::: Records provided
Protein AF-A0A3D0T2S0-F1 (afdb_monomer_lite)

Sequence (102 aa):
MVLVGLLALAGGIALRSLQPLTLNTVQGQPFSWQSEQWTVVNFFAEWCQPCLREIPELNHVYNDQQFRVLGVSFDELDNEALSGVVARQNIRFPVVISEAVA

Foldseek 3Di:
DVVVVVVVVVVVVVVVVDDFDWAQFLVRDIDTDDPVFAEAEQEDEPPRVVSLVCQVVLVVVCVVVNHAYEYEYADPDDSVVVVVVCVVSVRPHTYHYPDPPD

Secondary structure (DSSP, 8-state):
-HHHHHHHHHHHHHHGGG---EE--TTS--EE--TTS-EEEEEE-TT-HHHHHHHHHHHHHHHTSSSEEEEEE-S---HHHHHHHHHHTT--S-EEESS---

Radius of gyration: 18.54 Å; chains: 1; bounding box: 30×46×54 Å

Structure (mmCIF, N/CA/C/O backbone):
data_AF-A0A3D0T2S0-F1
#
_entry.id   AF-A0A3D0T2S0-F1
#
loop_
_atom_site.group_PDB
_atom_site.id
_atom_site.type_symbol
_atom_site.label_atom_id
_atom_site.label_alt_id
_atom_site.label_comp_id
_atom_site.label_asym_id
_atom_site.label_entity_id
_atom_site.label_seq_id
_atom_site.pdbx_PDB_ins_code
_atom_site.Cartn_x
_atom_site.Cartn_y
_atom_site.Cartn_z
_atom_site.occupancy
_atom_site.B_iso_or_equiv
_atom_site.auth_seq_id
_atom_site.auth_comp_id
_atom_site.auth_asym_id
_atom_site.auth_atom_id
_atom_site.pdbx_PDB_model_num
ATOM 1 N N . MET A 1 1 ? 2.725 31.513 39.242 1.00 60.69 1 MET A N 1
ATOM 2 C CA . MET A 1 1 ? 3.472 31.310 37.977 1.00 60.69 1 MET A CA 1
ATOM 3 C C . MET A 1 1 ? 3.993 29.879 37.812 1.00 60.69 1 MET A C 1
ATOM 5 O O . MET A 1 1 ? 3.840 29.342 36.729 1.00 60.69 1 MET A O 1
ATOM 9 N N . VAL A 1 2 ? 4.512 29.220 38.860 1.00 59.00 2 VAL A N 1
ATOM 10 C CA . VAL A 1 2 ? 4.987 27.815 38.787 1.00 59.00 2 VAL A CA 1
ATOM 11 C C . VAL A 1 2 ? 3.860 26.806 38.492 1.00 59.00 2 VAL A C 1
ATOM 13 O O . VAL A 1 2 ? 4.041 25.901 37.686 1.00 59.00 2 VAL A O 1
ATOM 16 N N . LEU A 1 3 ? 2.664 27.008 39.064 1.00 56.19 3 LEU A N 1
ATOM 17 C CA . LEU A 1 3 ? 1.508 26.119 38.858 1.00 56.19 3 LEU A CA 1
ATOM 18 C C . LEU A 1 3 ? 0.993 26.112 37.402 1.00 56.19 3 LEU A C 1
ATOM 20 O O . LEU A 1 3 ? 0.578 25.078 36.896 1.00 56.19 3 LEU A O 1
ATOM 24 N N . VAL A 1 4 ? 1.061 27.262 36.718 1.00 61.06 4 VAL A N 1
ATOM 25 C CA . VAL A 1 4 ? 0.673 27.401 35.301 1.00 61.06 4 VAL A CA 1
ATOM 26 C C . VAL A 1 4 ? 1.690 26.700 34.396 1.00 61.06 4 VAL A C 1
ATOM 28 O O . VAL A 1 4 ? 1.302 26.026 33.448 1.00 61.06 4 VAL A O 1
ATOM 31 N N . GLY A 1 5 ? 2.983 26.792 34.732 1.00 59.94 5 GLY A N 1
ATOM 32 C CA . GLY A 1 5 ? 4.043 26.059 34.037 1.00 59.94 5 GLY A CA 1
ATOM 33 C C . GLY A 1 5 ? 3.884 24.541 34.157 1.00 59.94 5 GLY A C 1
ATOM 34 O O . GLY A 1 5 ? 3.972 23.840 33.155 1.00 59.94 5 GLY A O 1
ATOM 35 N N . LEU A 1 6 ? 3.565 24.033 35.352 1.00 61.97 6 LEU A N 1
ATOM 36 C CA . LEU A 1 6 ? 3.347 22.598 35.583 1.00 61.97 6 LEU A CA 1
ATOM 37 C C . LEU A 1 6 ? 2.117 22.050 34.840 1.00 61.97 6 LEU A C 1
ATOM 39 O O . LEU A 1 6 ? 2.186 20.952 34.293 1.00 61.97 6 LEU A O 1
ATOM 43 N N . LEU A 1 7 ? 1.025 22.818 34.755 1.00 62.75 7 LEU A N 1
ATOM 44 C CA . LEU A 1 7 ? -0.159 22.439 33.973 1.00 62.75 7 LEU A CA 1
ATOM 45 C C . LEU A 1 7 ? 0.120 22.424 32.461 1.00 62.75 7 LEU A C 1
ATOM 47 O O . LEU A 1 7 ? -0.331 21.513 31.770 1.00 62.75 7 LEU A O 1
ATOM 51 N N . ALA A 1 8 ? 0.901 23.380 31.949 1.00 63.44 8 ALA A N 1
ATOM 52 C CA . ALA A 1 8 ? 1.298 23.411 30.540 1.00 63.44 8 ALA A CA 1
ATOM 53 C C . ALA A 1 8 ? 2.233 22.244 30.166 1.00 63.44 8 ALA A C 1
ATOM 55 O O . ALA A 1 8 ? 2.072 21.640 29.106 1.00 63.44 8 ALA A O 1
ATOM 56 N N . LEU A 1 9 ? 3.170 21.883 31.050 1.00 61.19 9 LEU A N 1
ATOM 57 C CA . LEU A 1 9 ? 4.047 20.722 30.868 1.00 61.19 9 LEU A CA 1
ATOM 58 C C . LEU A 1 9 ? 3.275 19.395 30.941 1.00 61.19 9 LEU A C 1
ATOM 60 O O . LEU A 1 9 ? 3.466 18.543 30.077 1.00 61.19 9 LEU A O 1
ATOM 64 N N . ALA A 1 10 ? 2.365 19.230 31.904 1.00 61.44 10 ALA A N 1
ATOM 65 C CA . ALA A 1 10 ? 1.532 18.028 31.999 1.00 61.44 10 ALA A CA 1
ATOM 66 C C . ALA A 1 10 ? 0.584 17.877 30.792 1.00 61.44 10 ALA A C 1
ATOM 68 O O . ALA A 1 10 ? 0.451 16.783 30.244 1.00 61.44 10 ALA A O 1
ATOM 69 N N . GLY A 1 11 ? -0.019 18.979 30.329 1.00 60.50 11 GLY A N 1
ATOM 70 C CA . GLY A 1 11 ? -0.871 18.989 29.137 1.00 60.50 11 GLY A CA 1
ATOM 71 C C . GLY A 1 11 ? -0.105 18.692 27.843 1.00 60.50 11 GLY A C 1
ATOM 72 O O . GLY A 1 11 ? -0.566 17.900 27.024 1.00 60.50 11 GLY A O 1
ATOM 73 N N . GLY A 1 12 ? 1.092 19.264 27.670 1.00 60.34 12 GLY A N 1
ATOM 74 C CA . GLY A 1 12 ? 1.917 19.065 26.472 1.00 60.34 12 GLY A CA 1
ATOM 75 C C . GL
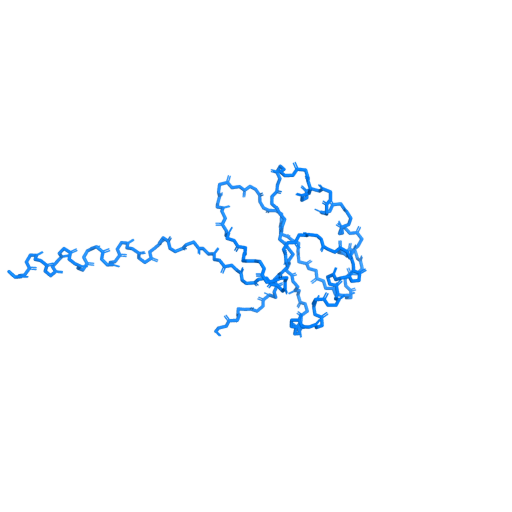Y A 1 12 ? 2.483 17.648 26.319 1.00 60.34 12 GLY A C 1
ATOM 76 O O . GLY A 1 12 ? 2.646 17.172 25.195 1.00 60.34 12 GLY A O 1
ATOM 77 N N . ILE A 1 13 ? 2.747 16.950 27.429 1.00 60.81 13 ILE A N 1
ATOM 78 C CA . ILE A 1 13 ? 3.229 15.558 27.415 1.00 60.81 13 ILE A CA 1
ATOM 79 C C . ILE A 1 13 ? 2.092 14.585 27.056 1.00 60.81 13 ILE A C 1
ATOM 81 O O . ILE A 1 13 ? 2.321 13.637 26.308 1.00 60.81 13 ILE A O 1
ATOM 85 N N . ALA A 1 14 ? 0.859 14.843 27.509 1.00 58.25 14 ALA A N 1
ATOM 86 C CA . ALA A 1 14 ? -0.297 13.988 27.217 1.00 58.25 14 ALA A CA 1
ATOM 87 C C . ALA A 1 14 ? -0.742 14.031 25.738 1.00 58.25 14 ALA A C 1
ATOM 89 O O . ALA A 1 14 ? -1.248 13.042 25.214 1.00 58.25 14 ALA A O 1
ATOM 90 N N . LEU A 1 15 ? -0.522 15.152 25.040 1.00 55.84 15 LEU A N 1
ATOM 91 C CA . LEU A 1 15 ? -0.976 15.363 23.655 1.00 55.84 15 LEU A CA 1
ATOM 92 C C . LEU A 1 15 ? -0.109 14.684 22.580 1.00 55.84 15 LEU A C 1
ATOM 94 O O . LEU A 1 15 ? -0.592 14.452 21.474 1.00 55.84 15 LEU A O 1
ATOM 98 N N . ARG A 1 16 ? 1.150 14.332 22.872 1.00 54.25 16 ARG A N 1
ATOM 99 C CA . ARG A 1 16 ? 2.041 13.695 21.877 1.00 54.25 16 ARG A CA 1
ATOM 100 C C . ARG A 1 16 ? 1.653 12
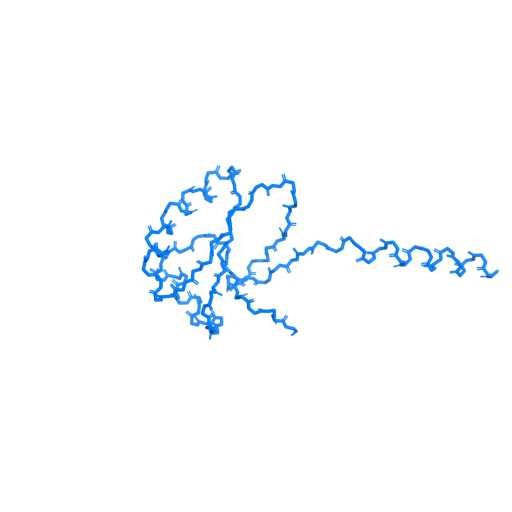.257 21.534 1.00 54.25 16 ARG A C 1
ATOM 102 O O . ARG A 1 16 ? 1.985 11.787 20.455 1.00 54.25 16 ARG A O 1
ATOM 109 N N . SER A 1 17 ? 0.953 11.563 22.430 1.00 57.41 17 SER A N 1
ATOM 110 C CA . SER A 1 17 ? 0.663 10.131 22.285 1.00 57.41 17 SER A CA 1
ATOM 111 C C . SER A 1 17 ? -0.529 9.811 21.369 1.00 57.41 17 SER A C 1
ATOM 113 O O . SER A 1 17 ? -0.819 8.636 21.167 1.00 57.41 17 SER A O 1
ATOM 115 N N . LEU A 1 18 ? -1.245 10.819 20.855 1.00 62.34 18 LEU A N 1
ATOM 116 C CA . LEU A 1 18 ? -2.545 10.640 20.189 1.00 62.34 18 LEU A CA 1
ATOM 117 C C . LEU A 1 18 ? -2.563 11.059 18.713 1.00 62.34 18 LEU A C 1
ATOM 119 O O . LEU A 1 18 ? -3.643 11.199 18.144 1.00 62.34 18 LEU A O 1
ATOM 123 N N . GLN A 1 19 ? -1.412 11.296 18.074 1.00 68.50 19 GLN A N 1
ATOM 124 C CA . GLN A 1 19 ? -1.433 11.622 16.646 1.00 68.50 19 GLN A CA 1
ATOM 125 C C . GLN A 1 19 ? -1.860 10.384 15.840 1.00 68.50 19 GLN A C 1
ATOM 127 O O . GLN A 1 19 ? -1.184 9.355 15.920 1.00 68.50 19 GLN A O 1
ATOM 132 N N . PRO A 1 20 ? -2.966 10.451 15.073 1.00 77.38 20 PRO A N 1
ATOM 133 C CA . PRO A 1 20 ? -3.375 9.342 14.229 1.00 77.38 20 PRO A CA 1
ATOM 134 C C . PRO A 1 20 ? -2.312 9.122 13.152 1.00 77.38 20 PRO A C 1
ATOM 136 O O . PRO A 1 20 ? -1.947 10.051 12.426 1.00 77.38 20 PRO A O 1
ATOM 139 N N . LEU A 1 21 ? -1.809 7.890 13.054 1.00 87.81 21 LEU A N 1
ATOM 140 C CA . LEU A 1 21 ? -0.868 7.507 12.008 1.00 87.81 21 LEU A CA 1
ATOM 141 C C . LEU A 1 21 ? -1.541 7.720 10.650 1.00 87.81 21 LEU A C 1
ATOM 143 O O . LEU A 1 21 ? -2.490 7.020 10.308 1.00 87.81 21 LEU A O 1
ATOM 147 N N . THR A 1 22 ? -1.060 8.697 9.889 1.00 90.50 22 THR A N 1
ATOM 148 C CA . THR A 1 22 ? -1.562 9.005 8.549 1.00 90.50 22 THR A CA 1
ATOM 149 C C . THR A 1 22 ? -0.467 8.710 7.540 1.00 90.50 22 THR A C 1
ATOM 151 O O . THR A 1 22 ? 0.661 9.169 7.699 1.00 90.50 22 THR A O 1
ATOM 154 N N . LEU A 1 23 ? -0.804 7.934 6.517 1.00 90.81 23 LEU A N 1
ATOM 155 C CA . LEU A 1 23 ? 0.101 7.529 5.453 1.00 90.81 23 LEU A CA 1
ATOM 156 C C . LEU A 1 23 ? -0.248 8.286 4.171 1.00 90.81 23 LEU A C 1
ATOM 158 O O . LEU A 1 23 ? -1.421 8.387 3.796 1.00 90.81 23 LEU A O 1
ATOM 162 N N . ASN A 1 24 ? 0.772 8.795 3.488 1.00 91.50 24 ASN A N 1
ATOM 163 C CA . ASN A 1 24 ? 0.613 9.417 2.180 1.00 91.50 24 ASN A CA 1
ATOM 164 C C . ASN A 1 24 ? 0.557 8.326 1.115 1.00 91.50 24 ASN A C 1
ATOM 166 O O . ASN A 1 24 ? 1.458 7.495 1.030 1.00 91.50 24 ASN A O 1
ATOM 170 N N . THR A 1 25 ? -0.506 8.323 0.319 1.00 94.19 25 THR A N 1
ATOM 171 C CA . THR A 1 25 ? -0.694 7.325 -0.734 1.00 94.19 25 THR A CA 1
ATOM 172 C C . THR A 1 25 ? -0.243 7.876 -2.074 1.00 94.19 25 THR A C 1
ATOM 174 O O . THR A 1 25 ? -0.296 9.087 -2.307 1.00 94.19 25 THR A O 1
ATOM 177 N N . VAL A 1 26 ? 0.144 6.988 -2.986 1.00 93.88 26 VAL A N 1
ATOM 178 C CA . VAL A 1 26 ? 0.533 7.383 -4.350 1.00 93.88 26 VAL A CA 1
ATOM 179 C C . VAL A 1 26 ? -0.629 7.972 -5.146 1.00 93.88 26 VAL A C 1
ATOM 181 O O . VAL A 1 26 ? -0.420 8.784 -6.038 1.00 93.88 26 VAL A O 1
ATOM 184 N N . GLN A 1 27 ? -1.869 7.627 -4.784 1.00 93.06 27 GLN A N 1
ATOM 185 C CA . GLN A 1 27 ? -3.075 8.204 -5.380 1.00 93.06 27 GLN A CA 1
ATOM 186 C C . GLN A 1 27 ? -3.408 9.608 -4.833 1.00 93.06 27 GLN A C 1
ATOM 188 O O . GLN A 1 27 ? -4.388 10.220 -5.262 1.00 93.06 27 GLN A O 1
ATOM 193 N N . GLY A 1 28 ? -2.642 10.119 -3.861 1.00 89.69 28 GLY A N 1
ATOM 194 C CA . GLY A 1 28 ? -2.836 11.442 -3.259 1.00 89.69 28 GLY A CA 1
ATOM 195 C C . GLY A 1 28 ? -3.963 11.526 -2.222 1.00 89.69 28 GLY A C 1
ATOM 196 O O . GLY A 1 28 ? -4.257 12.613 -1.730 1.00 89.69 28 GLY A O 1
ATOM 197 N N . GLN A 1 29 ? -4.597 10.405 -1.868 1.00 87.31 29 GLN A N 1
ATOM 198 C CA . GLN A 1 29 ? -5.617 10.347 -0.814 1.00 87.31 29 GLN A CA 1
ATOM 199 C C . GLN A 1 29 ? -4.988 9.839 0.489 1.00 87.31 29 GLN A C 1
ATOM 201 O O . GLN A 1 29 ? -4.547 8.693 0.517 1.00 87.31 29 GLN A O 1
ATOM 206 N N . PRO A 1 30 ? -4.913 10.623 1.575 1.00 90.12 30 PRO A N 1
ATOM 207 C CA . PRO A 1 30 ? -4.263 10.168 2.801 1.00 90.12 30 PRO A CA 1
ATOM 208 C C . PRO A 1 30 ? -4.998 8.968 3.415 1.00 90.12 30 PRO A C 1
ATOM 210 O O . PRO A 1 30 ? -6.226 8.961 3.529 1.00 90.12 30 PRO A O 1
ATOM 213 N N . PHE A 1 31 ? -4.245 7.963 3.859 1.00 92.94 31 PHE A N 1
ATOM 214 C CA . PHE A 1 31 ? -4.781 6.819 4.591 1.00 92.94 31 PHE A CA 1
::::::
From the records above, transcribe exactly the lines starting at the one containing "ATOM 77 N N" and ending at the one containing "ATOM 125 C C". Skip the pictures.

* _Response_:
ATOM 77 N N . ILE A 1 13 ? 2.747 16.950 27.429 1.00 60.81 13 ILE A N 1
ATOM 78 C CA . ILE A 1 13 ? 3.229 15.558 27.415 1.00 60.81 13 ILE A CA 1
ATOM 79 C C . ILE A 1 13 ? 2.092 14.585 27.056 1.00 60.81 13 ILE A C 1
ATOM 81 O O . ILE A 1 13 ? 2.321 13.637 26.308 1.00 60.81 13 ILE A O 1
ATOM 85 N N . ALA A 1 14 ? 0.859 14.843 27.509 1.00 58.25 14 ALA A N 1
ATOM 86 C CA . ALA A 1 14 ? -0.297 13.988 27.217 1.00 58.25 14 ALA A CA 1
ATOM 87 C C . ALA A 1 14 ? -0.742 14.031 25.738 1.00 58.25 14 ALA A C 1
ATOM 89 O O . ALA A 1 14 ? -1.248 13.042 25.214 1.00 58.25 14 ALA A O 1
ATOM 90 N N . LEU A 1 15 ? -0.522 15.152 25.040 1.00 55.84 15 LEU A N 1
ATOM 91 C CA . LEU A 1 15 ? -0.976 15.363 23.655 1.00 55.84 15 LEU A CA 1
ATOM 92 C C . LEU A 1 15 ? -0.109 14.684 22.580 1.00 55.84 15 LEU A C 1
ATOM 94 O O . LEU A 1 15 ? -0.592 14.452 21.474 1.00 55.84 15 LEU A O 1
ATOM 98 N N . ARG A 1 16 ? 1.150 14.332 22.872 1.00 54.25 16 ARG A N 1
ATOM 99 C CA . ARG A 1 16 ? 2.041 13.695 21.877 1.00 54.25 16 ARG A CA 1
ATOM 100 C C . ARG A 1 16 ? 1.653 12
.257 21.534 1.00 54.25 16 ARG A C 1
ATOM 102 O O . ARG A 1 16 ? 1.985 11.787 20.455 1.00 54.25 16 ARG A O 1
ATOM 109 N N . SER A 1 17 ? 0.953 11.563 22.430 1.00 57.41 17 SER A N 1
ATOM 110 C CA . SER A 1 17 ? 0.663 10.131 22.285 1.00 57.41 17 SER A CA 1
ATOM 111 C C . SER A 1 17 ? -0.529 9.811 21.369 1.00 57.41 17 SER A C 1
ATOM 113 O O . SER A 1 17 ? -0.819 8.636 21.167 1.00 57.41 17 SER A O 1
ATOM 115 N N . LEU A 1 18 ? -1.245 10.819 20.855 1.00 62.34 18 LEU A N 1
ATOM 116 C CA . LEU A 1 18 ? -2.545 10.640 20.189 1.00 62.34 18 LEU A CA 1
ATOM 117 C C . LEU A 1 18 ? -2.563 11.059 18.713 1.00 62.34 18 LEU A C 1
ATOM 119 O O . LEU A 1 18 ? -3.643 11.199 18.144 1.00 62.34 18 LEU A O 1
ATOM 123 N N . GLN A 1 19 ? -1.412 11.296 18.074 1.00 68.50 19 GLN A N 1
ATOM 124 C CA . GLN A 1 19 ? -1.433 11.622 16.646 1.00 68.50 19 GLN A CA 1
ATOM 125 C C . GLN A 1 19 ? -1.860 10.384 15.840 1.00 68.50 19 GLN A C 1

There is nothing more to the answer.